Paroma Soni on online censorship in India

Over the past four years or so, the Indian government has made thousands of requests to Twitter to remove content that is “anti-national”—a term that has grown in the Narendra Modi era and been popularized by trolls and self-proclaimed jingoists to fuel a brash and bigoted kind of patriotism. Modi, who has been the prime minister of India since 2014, “has very deliberately and systematically built a right-wing online ecosystem that benefits his party,” Pranav Dixit, a technology reporter with BuzzFeed News, told Paroma Soni.

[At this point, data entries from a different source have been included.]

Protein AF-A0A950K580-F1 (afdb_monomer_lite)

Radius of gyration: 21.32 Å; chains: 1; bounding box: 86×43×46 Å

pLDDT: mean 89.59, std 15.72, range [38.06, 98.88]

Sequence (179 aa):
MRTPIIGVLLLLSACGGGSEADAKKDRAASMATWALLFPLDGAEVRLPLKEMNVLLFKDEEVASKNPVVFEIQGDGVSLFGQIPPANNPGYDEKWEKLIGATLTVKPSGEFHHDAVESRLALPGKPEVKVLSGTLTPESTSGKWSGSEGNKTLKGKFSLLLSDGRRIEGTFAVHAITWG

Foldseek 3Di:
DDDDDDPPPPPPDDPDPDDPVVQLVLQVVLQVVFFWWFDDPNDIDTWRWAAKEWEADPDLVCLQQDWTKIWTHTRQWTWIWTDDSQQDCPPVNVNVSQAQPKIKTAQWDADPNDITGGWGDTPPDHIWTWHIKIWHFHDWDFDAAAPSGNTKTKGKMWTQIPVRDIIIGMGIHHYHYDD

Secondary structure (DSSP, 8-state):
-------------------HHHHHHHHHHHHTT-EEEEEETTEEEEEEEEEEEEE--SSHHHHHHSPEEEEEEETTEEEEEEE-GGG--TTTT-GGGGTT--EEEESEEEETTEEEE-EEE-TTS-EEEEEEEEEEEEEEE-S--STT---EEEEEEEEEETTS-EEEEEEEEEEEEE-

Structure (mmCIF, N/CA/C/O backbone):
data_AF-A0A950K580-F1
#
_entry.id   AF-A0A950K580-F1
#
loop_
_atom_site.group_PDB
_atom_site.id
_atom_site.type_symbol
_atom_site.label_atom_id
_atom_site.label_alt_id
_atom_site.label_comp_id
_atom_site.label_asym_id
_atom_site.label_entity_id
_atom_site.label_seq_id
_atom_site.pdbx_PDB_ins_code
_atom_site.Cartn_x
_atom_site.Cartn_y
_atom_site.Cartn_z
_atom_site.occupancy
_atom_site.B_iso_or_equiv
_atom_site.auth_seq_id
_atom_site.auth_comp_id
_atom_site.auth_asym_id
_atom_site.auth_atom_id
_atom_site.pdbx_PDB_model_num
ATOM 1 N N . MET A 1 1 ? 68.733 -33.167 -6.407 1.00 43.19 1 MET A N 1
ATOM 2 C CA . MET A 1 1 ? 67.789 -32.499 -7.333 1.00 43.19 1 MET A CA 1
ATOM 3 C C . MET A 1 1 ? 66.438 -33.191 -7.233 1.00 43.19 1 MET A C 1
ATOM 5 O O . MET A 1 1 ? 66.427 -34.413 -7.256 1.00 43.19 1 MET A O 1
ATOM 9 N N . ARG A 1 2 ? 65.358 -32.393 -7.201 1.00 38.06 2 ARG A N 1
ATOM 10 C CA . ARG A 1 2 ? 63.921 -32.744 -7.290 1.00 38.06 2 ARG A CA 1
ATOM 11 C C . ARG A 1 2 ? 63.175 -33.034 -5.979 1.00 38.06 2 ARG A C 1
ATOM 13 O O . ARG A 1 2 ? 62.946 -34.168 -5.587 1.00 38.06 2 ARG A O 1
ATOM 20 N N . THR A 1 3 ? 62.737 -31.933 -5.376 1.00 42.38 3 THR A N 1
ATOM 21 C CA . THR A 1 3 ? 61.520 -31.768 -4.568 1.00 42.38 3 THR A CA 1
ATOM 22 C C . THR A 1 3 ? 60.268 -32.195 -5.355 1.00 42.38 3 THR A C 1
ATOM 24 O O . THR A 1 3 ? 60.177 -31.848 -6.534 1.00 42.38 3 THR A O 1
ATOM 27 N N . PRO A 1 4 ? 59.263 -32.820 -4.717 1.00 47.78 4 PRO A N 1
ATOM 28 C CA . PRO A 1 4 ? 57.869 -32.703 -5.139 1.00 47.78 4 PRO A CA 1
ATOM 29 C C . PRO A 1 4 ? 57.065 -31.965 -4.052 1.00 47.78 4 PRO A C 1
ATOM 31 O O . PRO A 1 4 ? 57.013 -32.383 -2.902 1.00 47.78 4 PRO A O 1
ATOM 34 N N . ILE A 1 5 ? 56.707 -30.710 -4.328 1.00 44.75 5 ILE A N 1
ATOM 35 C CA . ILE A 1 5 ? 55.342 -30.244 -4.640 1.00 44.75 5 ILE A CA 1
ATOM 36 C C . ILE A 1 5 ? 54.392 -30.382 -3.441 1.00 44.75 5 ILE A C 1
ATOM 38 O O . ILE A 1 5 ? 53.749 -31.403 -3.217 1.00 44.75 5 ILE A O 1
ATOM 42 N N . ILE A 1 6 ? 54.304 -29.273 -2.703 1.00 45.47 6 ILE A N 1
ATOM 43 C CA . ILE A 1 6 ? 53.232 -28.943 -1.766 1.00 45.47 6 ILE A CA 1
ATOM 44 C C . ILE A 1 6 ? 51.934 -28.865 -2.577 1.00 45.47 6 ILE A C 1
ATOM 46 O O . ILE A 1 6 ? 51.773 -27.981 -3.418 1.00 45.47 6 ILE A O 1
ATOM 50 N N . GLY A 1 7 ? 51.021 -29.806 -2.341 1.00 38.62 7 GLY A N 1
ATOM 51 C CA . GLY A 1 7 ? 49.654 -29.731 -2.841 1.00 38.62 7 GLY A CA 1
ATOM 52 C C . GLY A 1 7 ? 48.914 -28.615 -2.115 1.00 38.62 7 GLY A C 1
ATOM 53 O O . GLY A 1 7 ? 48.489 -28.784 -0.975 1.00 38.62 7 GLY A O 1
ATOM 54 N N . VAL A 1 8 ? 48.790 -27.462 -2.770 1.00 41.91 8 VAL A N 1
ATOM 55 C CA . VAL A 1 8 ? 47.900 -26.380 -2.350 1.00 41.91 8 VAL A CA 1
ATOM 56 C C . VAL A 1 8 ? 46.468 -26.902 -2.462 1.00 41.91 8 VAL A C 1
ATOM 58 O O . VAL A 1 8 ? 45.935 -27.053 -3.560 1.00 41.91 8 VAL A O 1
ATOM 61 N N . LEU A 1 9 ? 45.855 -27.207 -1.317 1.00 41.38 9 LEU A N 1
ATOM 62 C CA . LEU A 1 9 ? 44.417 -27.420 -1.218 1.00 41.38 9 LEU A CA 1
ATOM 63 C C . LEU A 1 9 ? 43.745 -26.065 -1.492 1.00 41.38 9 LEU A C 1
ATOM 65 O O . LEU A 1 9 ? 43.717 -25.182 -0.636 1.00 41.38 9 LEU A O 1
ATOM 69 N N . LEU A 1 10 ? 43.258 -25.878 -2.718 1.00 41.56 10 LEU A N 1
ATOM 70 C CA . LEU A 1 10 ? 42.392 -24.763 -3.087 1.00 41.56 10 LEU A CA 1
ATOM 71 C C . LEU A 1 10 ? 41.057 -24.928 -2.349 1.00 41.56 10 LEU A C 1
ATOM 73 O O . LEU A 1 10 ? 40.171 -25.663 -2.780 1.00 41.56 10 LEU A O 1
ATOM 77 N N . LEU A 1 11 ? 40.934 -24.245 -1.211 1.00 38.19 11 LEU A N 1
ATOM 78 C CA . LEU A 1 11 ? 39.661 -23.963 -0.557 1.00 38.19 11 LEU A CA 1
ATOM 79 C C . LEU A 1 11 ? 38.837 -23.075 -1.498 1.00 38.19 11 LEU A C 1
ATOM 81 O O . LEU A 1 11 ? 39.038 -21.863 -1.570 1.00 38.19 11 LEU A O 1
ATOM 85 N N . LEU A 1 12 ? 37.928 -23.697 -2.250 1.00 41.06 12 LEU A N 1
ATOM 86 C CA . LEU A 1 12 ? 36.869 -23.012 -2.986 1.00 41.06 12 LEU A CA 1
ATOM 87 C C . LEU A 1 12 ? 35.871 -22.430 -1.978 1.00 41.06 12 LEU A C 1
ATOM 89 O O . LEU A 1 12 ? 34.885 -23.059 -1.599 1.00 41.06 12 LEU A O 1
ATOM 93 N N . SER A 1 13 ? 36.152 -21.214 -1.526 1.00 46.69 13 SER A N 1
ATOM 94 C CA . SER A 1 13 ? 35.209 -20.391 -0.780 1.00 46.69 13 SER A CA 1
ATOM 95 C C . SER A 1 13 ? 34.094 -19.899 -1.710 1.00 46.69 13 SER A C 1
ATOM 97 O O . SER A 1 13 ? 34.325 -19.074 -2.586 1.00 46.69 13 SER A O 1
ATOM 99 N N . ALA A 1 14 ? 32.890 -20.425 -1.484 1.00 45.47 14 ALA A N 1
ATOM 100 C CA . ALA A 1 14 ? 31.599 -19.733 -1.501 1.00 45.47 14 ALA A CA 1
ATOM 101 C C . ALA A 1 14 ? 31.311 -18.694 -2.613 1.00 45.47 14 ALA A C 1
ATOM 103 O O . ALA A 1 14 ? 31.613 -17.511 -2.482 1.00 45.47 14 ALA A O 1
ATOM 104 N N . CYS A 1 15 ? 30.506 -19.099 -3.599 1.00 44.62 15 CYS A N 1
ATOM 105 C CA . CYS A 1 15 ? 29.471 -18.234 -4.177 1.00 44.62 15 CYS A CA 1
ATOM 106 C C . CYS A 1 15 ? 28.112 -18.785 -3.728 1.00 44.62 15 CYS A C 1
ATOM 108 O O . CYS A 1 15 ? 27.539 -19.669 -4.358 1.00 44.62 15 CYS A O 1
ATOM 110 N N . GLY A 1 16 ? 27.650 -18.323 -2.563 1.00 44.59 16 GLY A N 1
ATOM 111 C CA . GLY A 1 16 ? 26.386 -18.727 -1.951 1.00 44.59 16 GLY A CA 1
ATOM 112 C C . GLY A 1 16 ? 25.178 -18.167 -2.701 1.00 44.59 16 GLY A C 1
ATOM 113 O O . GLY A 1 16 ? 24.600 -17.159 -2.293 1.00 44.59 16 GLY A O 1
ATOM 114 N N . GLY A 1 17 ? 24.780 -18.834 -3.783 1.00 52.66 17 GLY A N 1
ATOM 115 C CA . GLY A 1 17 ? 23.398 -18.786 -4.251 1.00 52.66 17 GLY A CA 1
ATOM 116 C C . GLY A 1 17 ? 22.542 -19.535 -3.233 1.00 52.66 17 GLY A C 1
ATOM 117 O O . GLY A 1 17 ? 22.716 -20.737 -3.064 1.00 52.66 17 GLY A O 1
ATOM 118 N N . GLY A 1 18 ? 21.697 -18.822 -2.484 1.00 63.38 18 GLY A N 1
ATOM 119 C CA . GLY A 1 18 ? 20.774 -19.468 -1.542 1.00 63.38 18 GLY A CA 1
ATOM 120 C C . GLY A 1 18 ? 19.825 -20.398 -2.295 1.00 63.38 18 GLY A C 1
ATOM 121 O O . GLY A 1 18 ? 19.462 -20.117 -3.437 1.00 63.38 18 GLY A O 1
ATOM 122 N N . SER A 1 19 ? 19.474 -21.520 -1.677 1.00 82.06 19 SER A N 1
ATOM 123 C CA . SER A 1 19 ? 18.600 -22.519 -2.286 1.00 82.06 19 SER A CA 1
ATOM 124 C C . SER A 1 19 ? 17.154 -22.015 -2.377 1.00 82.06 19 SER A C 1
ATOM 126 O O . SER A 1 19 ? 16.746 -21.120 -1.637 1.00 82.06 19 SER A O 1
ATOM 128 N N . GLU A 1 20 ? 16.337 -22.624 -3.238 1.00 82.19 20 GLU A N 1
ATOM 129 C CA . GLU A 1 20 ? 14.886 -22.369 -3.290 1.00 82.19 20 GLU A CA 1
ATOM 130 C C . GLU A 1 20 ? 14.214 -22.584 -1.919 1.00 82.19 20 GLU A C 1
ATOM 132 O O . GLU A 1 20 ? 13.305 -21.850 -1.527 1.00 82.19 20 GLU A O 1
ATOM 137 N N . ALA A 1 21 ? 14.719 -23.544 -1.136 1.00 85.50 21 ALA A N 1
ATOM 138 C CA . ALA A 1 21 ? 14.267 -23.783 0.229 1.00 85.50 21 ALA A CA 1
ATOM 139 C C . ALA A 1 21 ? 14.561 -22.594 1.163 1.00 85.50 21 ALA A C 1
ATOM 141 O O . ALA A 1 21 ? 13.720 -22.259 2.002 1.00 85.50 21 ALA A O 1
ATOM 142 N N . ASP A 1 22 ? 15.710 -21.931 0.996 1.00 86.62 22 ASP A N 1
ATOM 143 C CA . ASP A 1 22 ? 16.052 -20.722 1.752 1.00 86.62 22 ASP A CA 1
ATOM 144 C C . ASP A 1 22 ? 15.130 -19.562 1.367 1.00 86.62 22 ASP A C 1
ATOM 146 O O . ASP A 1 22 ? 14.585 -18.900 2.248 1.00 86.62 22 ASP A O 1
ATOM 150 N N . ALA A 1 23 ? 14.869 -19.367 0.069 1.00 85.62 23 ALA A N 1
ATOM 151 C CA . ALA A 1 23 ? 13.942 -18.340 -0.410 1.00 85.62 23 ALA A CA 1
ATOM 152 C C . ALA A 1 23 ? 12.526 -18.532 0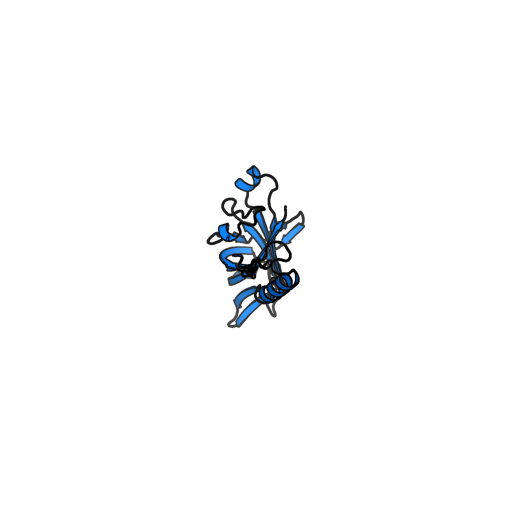.160 1.00 85.62 23 ALA A C 1
ATOM 154 O O . ALA A 1 23 ? 11.933 -17.591 0.693 1.00 85.62 23 ALA A O 1
ATOM 155 N N . LYS A 1 24 ? 12.017 -19.770 0.150 1.00 88.38 24 LYS A N 1
ATOM 156 C CA . LYS A 1 24 ? 10.711 -20.111 0.729 1.00 88.38 24 LYS A CA 1
ATOM 157 C C . LYS A 1 24 ? 10.654 -19.853 2.235 1.00 88.38 24 LYS A C 1
ATOM 159 O O . LYS A 1 24 ? 9.660 -19.323 2.736 1.00 88.38 24 LYS A O 1
ATOM 164 N N . LYS A 1 25 ? 11.707 -20.222 2.969 1.00 89.69 25 LYS A N 1
ATOM 165 C CA . LYS A 1 25 ? 11.805 -19.981 4.415 1.00 89.69 25 LYS A CA 1
ATOM 166 C C . LYS A 1 25 ? 11.840 -18.484 4.728 1.00 89.69 25 LYS A C 1
ATOM 168 O O . LYS A 1 25 ? 11.097 -18.027 5.597 1.00 89.69 25 LYS A O 1
ATOM 173 N N . ASP A 1 26 ? 12.658 -17.727 4.004 1.00 90.19 26 ASP A N 1
ATOM 174 C CA . ASP A 1 26 ? 12.786 -16.278 4.160 1.00 90.19 26 ASP A CA 1
ATOM 175 C C . ASP A 1 26 ? 11.474 -15.554 3.832 1.00 90.19 26 ASP A C 1
ATOM 177 O O . ASP A 1 26 ? 11.084 -14.614 4.536 1.00 90.19 26 ASP A O 1
ATOM 181 N N . ARG A 1 27 ? 10.759 -16.009 2.795 1.00 91.12 27 ARG A N 1
ATOM 182 C CA . ARG A 1 27 ? 9.419 -15.520 2.455 1.00 91.12 27 ARG A CA 1
ATOM 183 C C . ARG A 1 27 ? 8.433 -15.789 3.578 1.00 91.12 27 ARG A C 1
ATOM 185 O O . ARG A 1 27 ? 7.811 -14.843 4.044 1.00 91.12 27 ARG A O 1
ATOM 192 N N . ALA A 1 28 ? 8.332 -17.026 4.065 1.00 91.00 28 ALA A N 1
ATOM 193 C CA . ALA A 1 28 ? 7.405 -17.372 5.144 1.00 91.00 28 ALA A CA 1
ATOM 194 C C . ALA A 1 28 ? 7.643 -16.529 6.411 1.00 91.00 28 ALA A C 1
ATOM 196 O O . ALA A 1 28 ? 6.692 -16.032 7.017 1.00 91.00 28 ALA A O 1
ATOM 197 N N . ALA A 1 29 ? 8.909 -16.306 6.779 1.00 91.00 29 ALA A N 1
ATOM 198 C CA . ALA A 1 29 ? 9.263 -15.432 7.895 1.00 91.00 29 ALA A CA 1
ATOM 199 C C . ALA A 1 29 ? 8.858 -13.966 7.646 1.00 91.00 29 ALA A C 1
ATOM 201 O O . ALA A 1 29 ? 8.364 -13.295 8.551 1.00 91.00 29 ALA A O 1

But “while content-removal demands by the Modi administration have come under increasing scrutiny in global media,” Soni writes, “little data exists to track the extent of censorship.” Soni created a series of datasets to try to gauge the “magnitude of the content that the Indian government wiped from Twitter.” She found a stark pattern of acceleration. In 2017, the Indian government asked Twitter to remove 248 tweets. By 2020, the number of demands had risen to nearly ten thousand tweets. 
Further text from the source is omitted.